→ Task to complete
Which lines below fall between the one containing "ATOM 281 C CA" and the one containing "ATOM 316 O O"? Repeat them exactly, counting both of those lines, and add nothing else.

BEGIN

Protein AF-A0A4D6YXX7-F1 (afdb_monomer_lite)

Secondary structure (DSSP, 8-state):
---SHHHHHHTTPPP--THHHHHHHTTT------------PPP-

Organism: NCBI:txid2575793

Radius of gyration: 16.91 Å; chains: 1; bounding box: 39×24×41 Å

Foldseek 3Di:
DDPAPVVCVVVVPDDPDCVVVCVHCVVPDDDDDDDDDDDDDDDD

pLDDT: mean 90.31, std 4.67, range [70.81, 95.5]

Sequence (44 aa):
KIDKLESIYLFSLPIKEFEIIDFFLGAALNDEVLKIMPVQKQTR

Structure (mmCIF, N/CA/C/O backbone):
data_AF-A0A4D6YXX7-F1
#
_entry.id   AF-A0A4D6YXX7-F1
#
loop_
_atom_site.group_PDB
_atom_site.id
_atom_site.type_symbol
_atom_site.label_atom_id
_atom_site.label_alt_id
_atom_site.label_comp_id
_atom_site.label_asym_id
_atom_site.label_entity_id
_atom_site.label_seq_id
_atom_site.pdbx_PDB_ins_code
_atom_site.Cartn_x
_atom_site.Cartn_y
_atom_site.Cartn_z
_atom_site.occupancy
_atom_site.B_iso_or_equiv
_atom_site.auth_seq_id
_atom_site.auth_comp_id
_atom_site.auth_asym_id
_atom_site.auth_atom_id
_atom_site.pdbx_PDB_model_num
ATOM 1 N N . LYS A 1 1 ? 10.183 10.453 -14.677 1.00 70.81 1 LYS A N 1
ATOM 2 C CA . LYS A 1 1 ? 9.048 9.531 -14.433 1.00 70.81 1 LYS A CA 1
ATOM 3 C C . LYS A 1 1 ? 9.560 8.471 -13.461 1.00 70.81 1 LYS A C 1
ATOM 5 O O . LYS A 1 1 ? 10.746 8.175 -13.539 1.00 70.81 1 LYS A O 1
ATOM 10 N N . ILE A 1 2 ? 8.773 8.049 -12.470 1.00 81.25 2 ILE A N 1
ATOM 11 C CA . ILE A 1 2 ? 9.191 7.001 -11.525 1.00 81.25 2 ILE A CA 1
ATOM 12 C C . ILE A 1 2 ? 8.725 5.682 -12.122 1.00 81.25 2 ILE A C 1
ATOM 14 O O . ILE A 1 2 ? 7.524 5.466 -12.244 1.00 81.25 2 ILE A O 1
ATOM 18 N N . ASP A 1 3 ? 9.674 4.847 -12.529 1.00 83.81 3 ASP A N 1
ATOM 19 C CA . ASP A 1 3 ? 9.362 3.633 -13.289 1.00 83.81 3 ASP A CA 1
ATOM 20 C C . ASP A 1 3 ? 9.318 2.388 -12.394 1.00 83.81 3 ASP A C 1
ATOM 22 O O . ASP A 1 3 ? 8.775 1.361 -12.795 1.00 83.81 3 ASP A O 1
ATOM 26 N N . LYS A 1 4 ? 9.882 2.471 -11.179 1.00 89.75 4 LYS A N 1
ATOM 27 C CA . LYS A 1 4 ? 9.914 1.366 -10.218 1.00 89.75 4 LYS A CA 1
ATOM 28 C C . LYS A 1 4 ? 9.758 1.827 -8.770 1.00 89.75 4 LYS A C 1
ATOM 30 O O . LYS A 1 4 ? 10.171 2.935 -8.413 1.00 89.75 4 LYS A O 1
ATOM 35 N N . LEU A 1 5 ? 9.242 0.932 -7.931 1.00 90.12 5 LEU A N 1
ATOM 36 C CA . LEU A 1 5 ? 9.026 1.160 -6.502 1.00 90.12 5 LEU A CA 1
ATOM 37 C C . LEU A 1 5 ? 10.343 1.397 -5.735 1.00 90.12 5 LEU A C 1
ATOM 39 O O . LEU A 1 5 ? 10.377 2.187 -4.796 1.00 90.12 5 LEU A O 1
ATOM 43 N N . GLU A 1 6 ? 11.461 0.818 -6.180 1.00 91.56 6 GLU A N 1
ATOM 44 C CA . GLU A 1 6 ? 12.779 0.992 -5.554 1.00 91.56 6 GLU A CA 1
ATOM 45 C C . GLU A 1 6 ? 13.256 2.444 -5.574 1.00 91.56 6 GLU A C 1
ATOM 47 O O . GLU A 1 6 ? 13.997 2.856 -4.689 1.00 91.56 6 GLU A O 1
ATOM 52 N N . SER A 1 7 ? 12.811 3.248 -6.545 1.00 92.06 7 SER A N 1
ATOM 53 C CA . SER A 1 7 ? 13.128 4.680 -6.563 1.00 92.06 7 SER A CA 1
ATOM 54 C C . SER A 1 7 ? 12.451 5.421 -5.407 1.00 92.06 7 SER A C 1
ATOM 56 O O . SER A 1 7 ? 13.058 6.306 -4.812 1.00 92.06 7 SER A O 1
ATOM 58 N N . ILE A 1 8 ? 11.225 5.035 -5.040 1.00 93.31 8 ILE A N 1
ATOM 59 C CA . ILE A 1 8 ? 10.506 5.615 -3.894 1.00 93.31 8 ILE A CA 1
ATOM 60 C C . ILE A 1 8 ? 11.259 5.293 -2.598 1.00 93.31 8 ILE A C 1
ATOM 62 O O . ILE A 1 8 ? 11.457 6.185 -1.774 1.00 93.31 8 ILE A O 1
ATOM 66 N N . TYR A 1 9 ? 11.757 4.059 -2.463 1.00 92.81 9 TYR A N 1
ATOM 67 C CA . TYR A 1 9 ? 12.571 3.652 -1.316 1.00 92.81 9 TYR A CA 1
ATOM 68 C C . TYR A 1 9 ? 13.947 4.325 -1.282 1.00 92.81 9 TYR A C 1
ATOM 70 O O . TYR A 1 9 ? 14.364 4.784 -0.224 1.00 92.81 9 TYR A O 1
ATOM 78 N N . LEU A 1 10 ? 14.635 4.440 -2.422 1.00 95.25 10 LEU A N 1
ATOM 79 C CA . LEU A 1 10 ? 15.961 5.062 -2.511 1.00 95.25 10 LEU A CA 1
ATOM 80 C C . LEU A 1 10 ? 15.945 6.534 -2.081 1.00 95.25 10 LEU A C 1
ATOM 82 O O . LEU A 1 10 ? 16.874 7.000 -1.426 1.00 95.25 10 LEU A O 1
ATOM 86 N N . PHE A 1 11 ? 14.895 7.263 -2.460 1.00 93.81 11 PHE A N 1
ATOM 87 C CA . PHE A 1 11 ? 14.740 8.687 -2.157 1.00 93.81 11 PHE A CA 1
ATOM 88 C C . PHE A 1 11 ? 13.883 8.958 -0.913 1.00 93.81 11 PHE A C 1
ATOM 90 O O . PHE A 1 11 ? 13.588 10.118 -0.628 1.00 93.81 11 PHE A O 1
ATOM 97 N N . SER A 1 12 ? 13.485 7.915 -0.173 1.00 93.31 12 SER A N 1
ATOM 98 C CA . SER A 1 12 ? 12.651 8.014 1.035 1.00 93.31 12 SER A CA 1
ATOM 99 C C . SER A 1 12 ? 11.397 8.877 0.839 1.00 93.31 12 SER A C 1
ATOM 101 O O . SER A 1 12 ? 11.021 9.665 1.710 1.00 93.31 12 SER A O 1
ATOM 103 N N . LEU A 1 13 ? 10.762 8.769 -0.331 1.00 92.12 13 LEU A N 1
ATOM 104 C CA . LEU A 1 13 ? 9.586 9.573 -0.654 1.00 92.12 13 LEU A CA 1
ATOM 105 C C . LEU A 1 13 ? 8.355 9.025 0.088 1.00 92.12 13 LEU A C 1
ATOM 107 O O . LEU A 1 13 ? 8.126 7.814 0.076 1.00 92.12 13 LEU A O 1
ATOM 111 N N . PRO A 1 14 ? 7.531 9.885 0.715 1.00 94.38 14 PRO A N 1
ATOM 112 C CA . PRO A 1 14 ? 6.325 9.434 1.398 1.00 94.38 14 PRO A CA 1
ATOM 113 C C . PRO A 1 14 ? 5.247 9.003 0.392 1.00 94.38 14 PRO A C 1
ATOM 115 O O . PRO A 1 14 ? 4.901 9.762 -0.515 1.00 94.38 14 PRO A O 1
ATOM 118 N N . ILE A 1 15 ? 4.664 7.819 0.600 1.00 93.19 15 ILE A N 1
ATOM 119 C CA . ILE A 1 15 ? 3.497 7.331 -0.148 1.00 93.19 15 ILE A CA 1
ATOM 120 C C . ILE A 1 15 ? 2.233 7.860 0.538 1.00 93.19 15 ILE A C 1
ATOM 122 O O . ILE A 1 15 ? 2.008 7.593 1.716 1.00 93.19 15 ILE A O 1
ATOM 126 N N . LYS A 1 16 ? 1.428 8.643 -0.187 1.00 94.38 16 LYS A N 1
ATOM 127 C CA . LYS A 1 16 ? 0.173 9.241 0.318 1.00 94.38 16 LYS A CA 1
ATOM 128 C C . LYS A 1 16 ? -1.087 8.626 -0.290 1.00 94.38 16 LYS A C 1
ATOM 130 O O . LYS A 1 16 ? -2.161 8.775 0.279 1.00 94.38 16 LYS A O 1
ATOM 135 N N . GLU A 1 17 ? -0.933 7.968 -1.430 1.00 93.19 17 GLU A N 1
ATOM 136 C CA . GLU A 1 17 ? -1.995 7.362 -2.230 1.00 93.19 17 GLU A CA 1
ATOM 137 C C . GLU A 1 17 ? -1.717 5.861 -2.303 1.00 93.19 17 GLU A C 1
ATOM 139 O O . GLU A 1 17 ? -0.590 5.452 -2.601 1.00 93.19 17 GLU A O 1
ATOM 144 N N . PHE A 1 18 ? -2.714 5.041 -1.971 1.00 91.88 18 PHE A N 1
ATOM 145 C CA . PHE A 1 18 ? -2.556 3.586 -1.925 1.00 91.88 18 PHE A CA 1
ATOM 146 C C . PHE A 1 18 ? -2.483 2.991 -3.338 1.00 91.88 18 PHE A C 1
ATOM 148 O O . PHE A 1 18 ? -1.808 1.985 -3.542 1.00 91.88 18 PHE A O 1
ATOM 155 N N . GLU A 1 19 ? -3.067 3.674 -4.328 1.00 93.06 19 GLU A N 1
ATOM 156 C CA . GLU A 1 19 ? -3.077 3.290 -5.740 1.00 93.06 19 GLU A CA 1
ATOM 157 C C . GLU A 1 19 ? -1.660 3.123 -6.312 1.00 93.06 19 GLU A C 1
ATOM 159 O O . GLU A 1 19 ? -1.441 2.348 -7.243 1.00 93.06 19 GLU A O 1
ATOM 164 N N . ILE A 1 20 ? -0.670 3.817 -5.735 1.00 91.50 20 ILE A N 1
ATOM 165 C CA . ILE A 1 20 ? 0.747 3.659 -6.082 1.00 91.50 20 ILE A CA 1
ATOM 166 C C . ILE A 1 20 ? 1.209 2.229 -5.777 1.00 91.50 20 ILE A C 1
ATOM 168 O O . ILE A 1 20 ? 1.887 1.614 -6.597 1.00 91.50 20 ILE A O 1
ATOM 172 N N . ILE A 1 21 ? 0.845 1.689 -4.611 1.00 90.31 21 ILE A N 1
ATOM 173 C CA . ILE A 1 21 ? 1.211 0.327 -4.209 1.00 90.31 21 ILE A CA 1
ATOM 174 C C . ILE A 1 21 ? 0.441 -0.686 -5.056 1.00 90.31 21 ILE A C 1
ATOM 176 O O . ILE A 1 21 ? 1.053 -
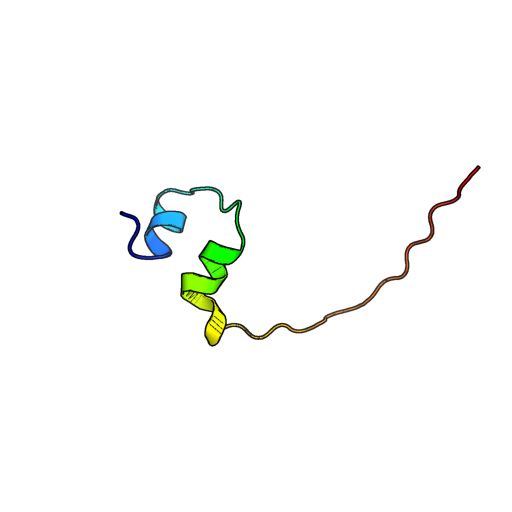1.634 -5.545 1.00 90.31 21 ILE A O 1
ATOM 180 N N . ASP A 1 22 ? -0.844 -0.450 -5.320 1.00 90.75 22 ASP A N 1
ATOM 181 C CA . ASP A 1 22 ? -1.659 -1.329 -6.167 1.00 90.75 22 ASP A CA 1
ATOM 182 C C . ASP A 1 22 ? -1.114 -1.426 -7.598 1.00 90.75 22 ASP A C 1
ATOM 184 O O . ASP A 1 22 ? -1.061 -2.515 -8.170 1.00 90.75 22 ASP A O 1
ATOM 188 N N . PHE A 1 23 ? -0.635 -0.314 -8.168 1.00 90.75 23 P
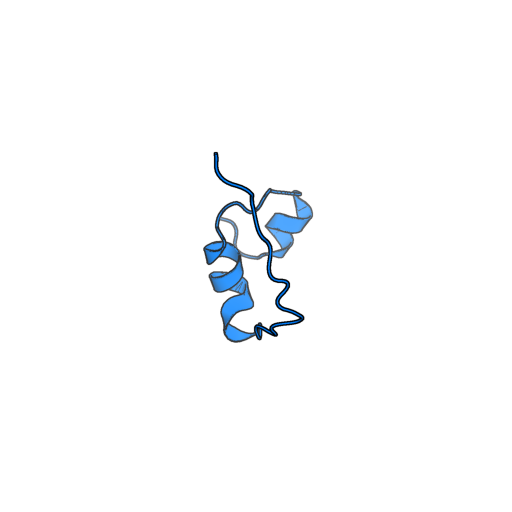HE A N 1
ATOM 189 C CA . PHE A 1 23 ? -0.028 -0.303 -9.500 1.00 90.75 23 PHE A CA 1
ATOM 190 C C . PHE A 1 23 ? 1.244 -1.163 -9.581 1.00 90.75 23 PHE A C 1
ATOM 192 O O . PHE A 1 23 ? 1.471 -1.832 -10.589 1.00 90.75 23 PHE A O 1
ATOM 199 N N . PHE A 1 24 ? 2.080 -1.154 -8.537 1.00 90.12 24 PHE A N 1
ATOM 200 C CA . PHE A 1 24 ? 3.342 -1.901 -8.527 1.00 90.12 24 PHE A CA 1
ATOM 201 C C . PHE A 1 24 ? 3.202 -3.348 -8.029 1.00 90.12 24 PHE A C 1
ATOM 203 O O . PHE A 1 24 ? 3.924 -4.220 -8.509 1.00 90.12 24 PHE A O 1
ATOM 210 N N . LEU A 1 25 ? 2.323 -3.607 -7.058 1.00 89.25 25 LEU A N 1
ATOM 211 C CA . LEU A 1 25 ? 2.274 -4.856 -6.285 1.00 89.25 25 LEU A CA 1
ATOM 212 C C . LEU A 1 25 ? 0.871 -5.472 -6.166 1.00 89.25 25 LEU A C 1
ATOM 214 O O .
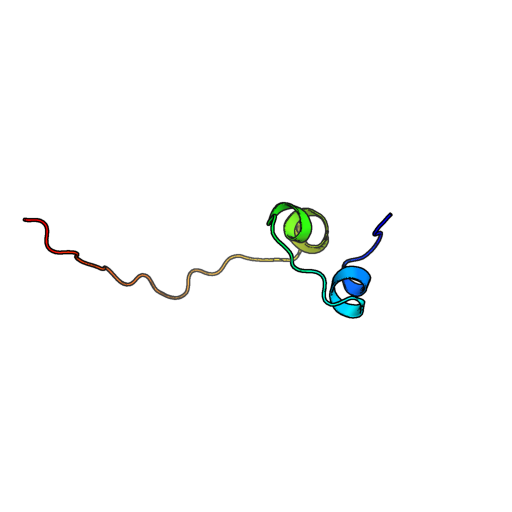 LEU A 1 25 ? 0.754 -6.559 -5.606 1.00 89.25 25 LEU A O 1
ATOM 218 N N . GLY A 1 26 ? -0.180 -4.839 -6.694 1.00 82.38 26 GLY A N 1
ATOM 219 C CA . GLY A 1 26 ? -1.573 -5.205 -6.403 1.00 82.38 26 G
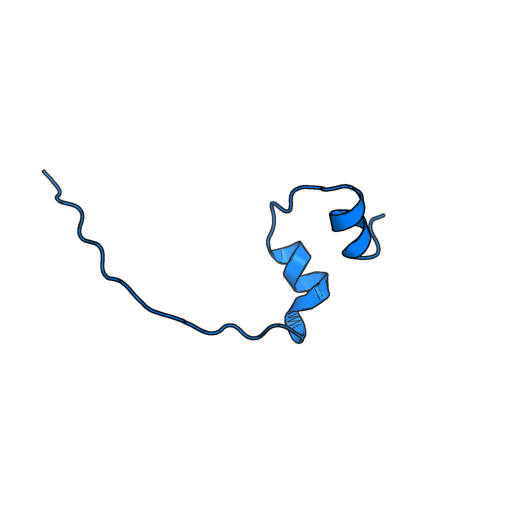LY A CA 1
ATOM 220 C C . GLY A 1 26 ? -1.942 -6.665 -6.691 1.00 82.38 26 GLY A C 1
ATOM 221 O O . GLY A 1 26 ? -2.662 -7.275 -5.915 1.00 82.38 26 GLY A O 1
ATOM 222 N N . ALA A 1 27 ? -1.405 -7.274 -7.753 1.00 82.12 27 ALA A N 1
ATOM 223 C CA . ALA A 1 27 ? -1.676 -8.685 -8.069 1.00 82.12 27 ALA A CA 1
ATOM 224 C C . ALA A 1 27 ? -0.841 -9.690 -7.247 1.00 82.12 27 ALA A C 1
ATOM 226 O O . ALA A 1 27 ? -1.121 -10.886 -7.273 1.00 82.12 27 ALA A O 1
ATOM 227 N N . ALA A 1 28 ? 0.213 -9.225 -6.570 1.00 89.25 28 ALA A N 1
ATOM 228 C CA . ALA A 1 28 ? 1.121 -10.059 -5.785 1.00 89.25 28 ALA A CA 1
ATOM 229 C C . ALA A 1 28 ? 0.788 -10.061 -4.283 1.00 89.25 28 ALA A C 1
ATOM 231 O O . ALA A 1 28 ? 1.310 -10.899 -3.547 1.00 89.25 28 ALA
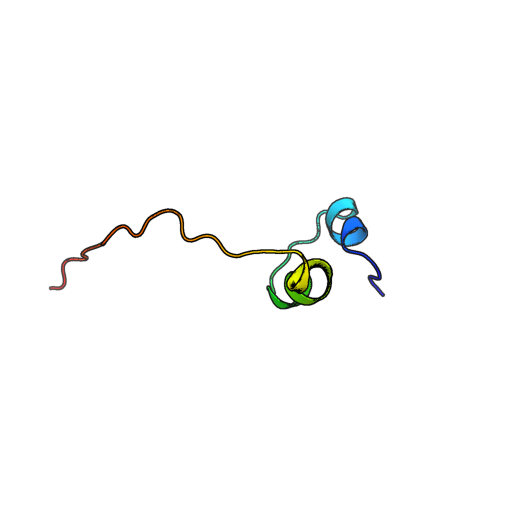 A O 1
ATOM 232 N N . LEU A 1 29 ? -0.047 -9.126 -3.824 1.00 88.25 29 LEU A N 1
ATOM 233 C CA . LEU A 1 29 ? -0.428 -8.987 -2.423 1.00 88.25 29 LEU A CA 1
ATOM 234 C C . LEU A 1 29 ? -1.748 -9.711 -2.142 1.00 88.25 29 LEU A C 1
ATOM 236 O O . LEU A 1 29 ? -2.684 -9.656 -2.933 1.00 88.25 29 LEU A O 1
ATOM 240 N N . ASN A 1 30 ? -1.805 -10.385 -0.993 1.00 87.44 30 ASN A N 1
ATOM 241 C CA . ASN A 1 30 ? -3.027 -10.961 -0.442 1.00 87.44 30 ASN A CA 1
ATOM 242 C C . ASN A 1 30 ? -3.350 -10.252 0.873 1.00 87.44 30 ASN A C 1
ATOM 244 O O . ASN A 1 30 ? -2.472 -10.108 1.727 1.00 87.44 30 ASN A O 1
ATOM 248 N N . ASP A 1 31 ? -4.606 -9.850 1.042 1.00 89.06 31 ASP A N 1
ATOM 249 C CA . ASP A 1 31 ? -5.079 -9.231 2.276 1.00 89.06 31 ASP A CA 1
ATOM 250 C C . ASP A 1 31 ? -5.505 -10.301 3.289 1.00 89.06 31 ASP A C 1
ATOM 252 O O . ASP A 1 31 ? -6.460 -11.049 3.066 1.00 89.06 31 ASP A O 1
ATOM 256 N N . GLU A 1 32 ? -4.828 -10.351 4.437 1.00 92.94 32 GLU A N 1
ATOM 257 C CA . GLU A 1 32 ? -5.191 -11.221 5.560 1.00 92.94 32 GLU A CA 1
ATOM 258 C C . GLU A 1 32 ? -5.699 -10.400 6.755 1.00 92.94 32 GLU A C 1
ATOM 260 O O . GLU A 1 32 ? -5.002 -9.545 7.308 1.00 92.94 32 GLU A O 1
ATOM 265 N N . VAL A 1 33 ? -6.932 -10.673 7.196 1.00 91.19 33 VAL A N 1
ATOM 266 C CA . VAL A 1 33 ? -7.531 -10.003 8.361 1.00 91.19 33 VAL A CA 1
ATOM 267 C C . VAL A 1 33 ? -7.028 -10.662 9.646 1.00 91.19 33 VAL A C 1
ATOM 269 O O . VAL A 1 33 ? -7.446 -11.764 9.987 1.00 91.19 33 VAL A O 1
ATOM 272 N N . LEU A 1 34 ? -6.160 -9.966 10.392 1.00 91.69 34 LEU A N 1
ATOM 273 C CA . LEU A 1 34 ? -5.551 -10.506 11.616 1.00 91.69 34 LEU A CA 1
ATOM 274 C C . LEU A 1 34 ? -6.544 -10.643 12.783 1.00 91.69 34 LEU A C 1
ATOM 276 O O . LEU A 1 34 ? -6.783 -11.734 13.294 1.00 91.69 34 LEU A O 1
ATOM 280 N N . LYS A 1 35 ? -7.096 -9.526 13.270 1.00 92.81 35 LYS A N 1
ATOM 281 C CA . LYS A 1 35 ? -8.022 -9.513 14.412 1.00 92.81 35 LYS A CA 1
ATOM 282 C C . LYS A 1 35 ? -8.888 -8.264 14.391 1.00 92.81 35 LYS A C 1
ATOM 284 O O . LYS A 1 35 ? -8.386 -7.158 14.216 1.00 92.81 35 LYS A O 1
ATOM 289 N N . ILE A 1 36 ? -10.175 -8.444 14.671 1.00 93.44 36 ILE A N 1
ATOM 290 C CA . ILE A 1 36 ? -11.125 -7.348 14.868 1.00 93.44 36 ILE A CA 1
ATOM 291 C C . ILE A 1 36 ? -11.254 -7.094 16.372 1.00 93.44 36 ILE A C 1
ATOM 293 O O . ILE A 1 36 ? -11.584 -8.002 17.136 1.00 93.44 36 ILE A O 1
ATOM 297 N N . MET A 1 37 ? -10.975 -5.864 16.809 1.00 95.50 37 MET A N 1
ATOM 298 C CA . MET A 1 37 ? -11.182 -5.431 18.194 1.00 95.50 37 MET A CA 1
ATOM 299 C C . MET A 1 37 ? -12.332 -4.419 18.245 1.00 95.50 37 MET A C 1
ATOM 301 O O . MET A 1 37 ? -12.225 -3.363 17.618 1.00 95.50 37 MET A O 1
ATOM 305 N N . PRO A 1 38 ? -13.430 -4.702 18.970 1.00 94.94 38 PRO A N 1
ATOM 306 C CA . PRO A 1 38 ? -14.502 -3.732 19.125 1.00 94.94 38 PRO A CA 1
ATOM 307 C C . PRO A 1 38 ? -14.043 -2.592 20.044 1.00 94.94 38 PRO A C 1
ATOM 309 O O . PRO A 1 38 ? -13.464 -2.833 21.102 1.00 94.94 38 PRO A O 1
ATOM 312 N N . VAL A 1 39 ? -14.331 -1.349 19.658 1.00 94.12 39 VAL A N 1
ATOM 313 C CA . VAL A 1 39 ? -14.087 -0.151 20.476 1.00 94.12 39 VAL A CA 1
ATOM 314 C C . VAL A 1 39 ? -15.408 0.557 20.760 1.00 94.12 39 VAL A C 1
ATOM 316 O O . VAL A 1 39 ? -16.262 0.663 19.883 1.00 94.12 39 VAL A O 1
ATOM 319 N N . GLN A 1 40 ? -15.594 1.033 21.991 1.00 93.50 40 GLN A N 1
ATOM 320 C CA . GLN A 1 40 ? -16.793 1.758 22.416 1.00 93.50 40 GLN A CA 1
ATOM 321 C C . GLN A 1 40 ? -16.367 3.137 22.921 1.00 93.50 40 GLN A C 1
ATOM 323 O O . GLN A 1 40 ? -15.601 3.238 23.879 1.00 93.50 40 GLN A O 1
ATOM 328 N N . LYS 
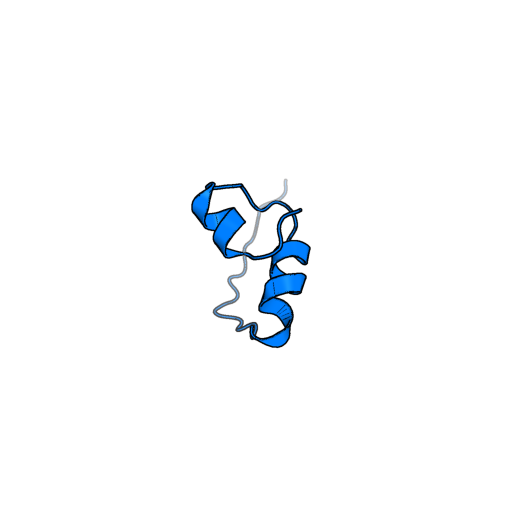A 1 41 ? -16.838 4.206 22.268 1.00 94.38 41 LYS A N 1
ATOM 329 C CA . LYS A 1 41 ? -16.718 5.569 22.800 1.00 94.38 41 LYS A CA 1
ATOM 330 C C . LYS A 1 41 ? -18.005 5.936 23.522 1.00 94.38 41 LYS A C 1
ATOM 332 O O . LYS A 1 41 ? -19.089 5.767 22.976 1.00 94.38 41 LYS A O 1
ATOM 337 N N . GLN A 1 42 ? -17.871 6.481 24.723 1.00 86.69 42 GLN A N 1
ATOM 338 C CA . GLN A 1 42 ? -18.995 7.058 25.443 1.00 86.69 42 GLN A CA 1
ATOM 339 C C . GLN A 1 42 ? -19.426 8.368 24.768 1.00 86.69 42 GLN A C 1
ATOM 341 O O . GLN A 1 42 ? -18.599 9.253 24.537 1.00 86.69 42 GLN A O 1
ATOM 346 N N . THR A 1 43 ? -20.713 8.486 24.451 1.00 87.19 43 THR A N 1
ATOM 347 C CA . THR A 1 43 ? -21.354 9.742 24.035 1.00 87.19 43 THR A CA 1
ATOM 348 C C . THR A 1 43 ? -21.983 10.431 25.252 1.00 87.19 43 THR A C 1
ATOM 350 O O . THR A 1 43 ? -22.311 9.753 26.228 1.00 87.19 43 THR A O 1
ATOM 353 N N . ARG A 1 44 ? -22.114 11.765 25.220 1.00 84.06 44 ARG A N 1
ATOM 354 C CA . ARG A 1 44 ? -22.834 12.536 26.252 1.00 84.06 44 ARG A CA 1
ATOM 355 C C . ARG A 1 44 ? -24.342 12.398 26.085 1.00 84.06 44 ARG A C 1
ATOM 357 O O . ARG A 1 44 ? -24.777 12.345 24.915 1.00 84.06 44 ARG A O 1
#

END

→ Task response
ATOM 281 C CA . LYS A 1 35 ? -8.022 -9.513 14.412 1.00 92.81 35 LYS A CA 1
ATOM 282 C C . LYS A 1 35 ? -8.888 -8.264 14.391 1.00 92.81 35 LYS A C 1
ATOM 284 O O . LYS A 1 35 ? -8.386 -7.158 14.216 1.00 92.81 35 LYS A O 1
ATOM 289 N N . ILE A 1 36 ? -10.175 -8.444 14.671 1.00 93.44 36 ILE A N 1
ATOM 290 C CA . ILE A 1 36 ? -11.125 -7.348 14.868 1.00 93.44 36 ILE A CA 1
ATOM 291 C C . ILE A 1 36 ? -11.254 -7.094 16.372 1.00 93.44 36 ILE A C 1
ATOM 293 O O . ILE A 1 36 ? -11.584 -8.002 17.136 1.00 93.44 36 ILE A O 1
ATOM 297 N N . MET A 1 37 ? -10.975 -5.864 16.809 1.00 95.50 37 MET A N 1
ATOM 298 C CA . MET A 1 37 ? -11.182 -5.431 18.194 1.00 95.50 37 MET A CA 1
ATOM 299 C C . MET A 1 37 ? -12.332 -4.419 18.245 1.00 95.50 37 MET A C 1
ATOM 301 O O . MET A 1 37 ? -12.225 -3.363 17.618 1.00 95.50 37 MET A O 1
ATOM 305 N N . PRO A 1 38 ? -13.430 -4.702 18.970 1.00 94.94 38 PRO A N 1
ATOM 306 C CA . PRO A 1 38 ? -14.502 -3.732 19.125 1.00 94.94 38 PRO A CA 1
ATOM 307 C C . PRO A 1 38 ? -14.043 -2.592 20.044 1.00 94.94 38 PRO A C 1
ATOM 309 O O . PRO A 1 38 ? -13.464 -2.833 21.102 1.00 94.94 38 PRO A O 1
ATOM 312 N N . VAL A 1 39 ? -14.331 -1.349 19.658 1.00 94.12 39 VAL A N 1
ATOM 313 C CA . VAL A 1 39 ? -14.087 -0.151 20.476 1.00 94.12 39 VAL A CA 1
ATOM 314 C C . VAL A 1 39 ? -15.408 0.557 20.760 1.00 94.12 39 VAL A C 1
ATOM 316 O O . VAL A 1 39 ? -16.262 0.663 19.883 1.00 94.12 39 VAL A O 1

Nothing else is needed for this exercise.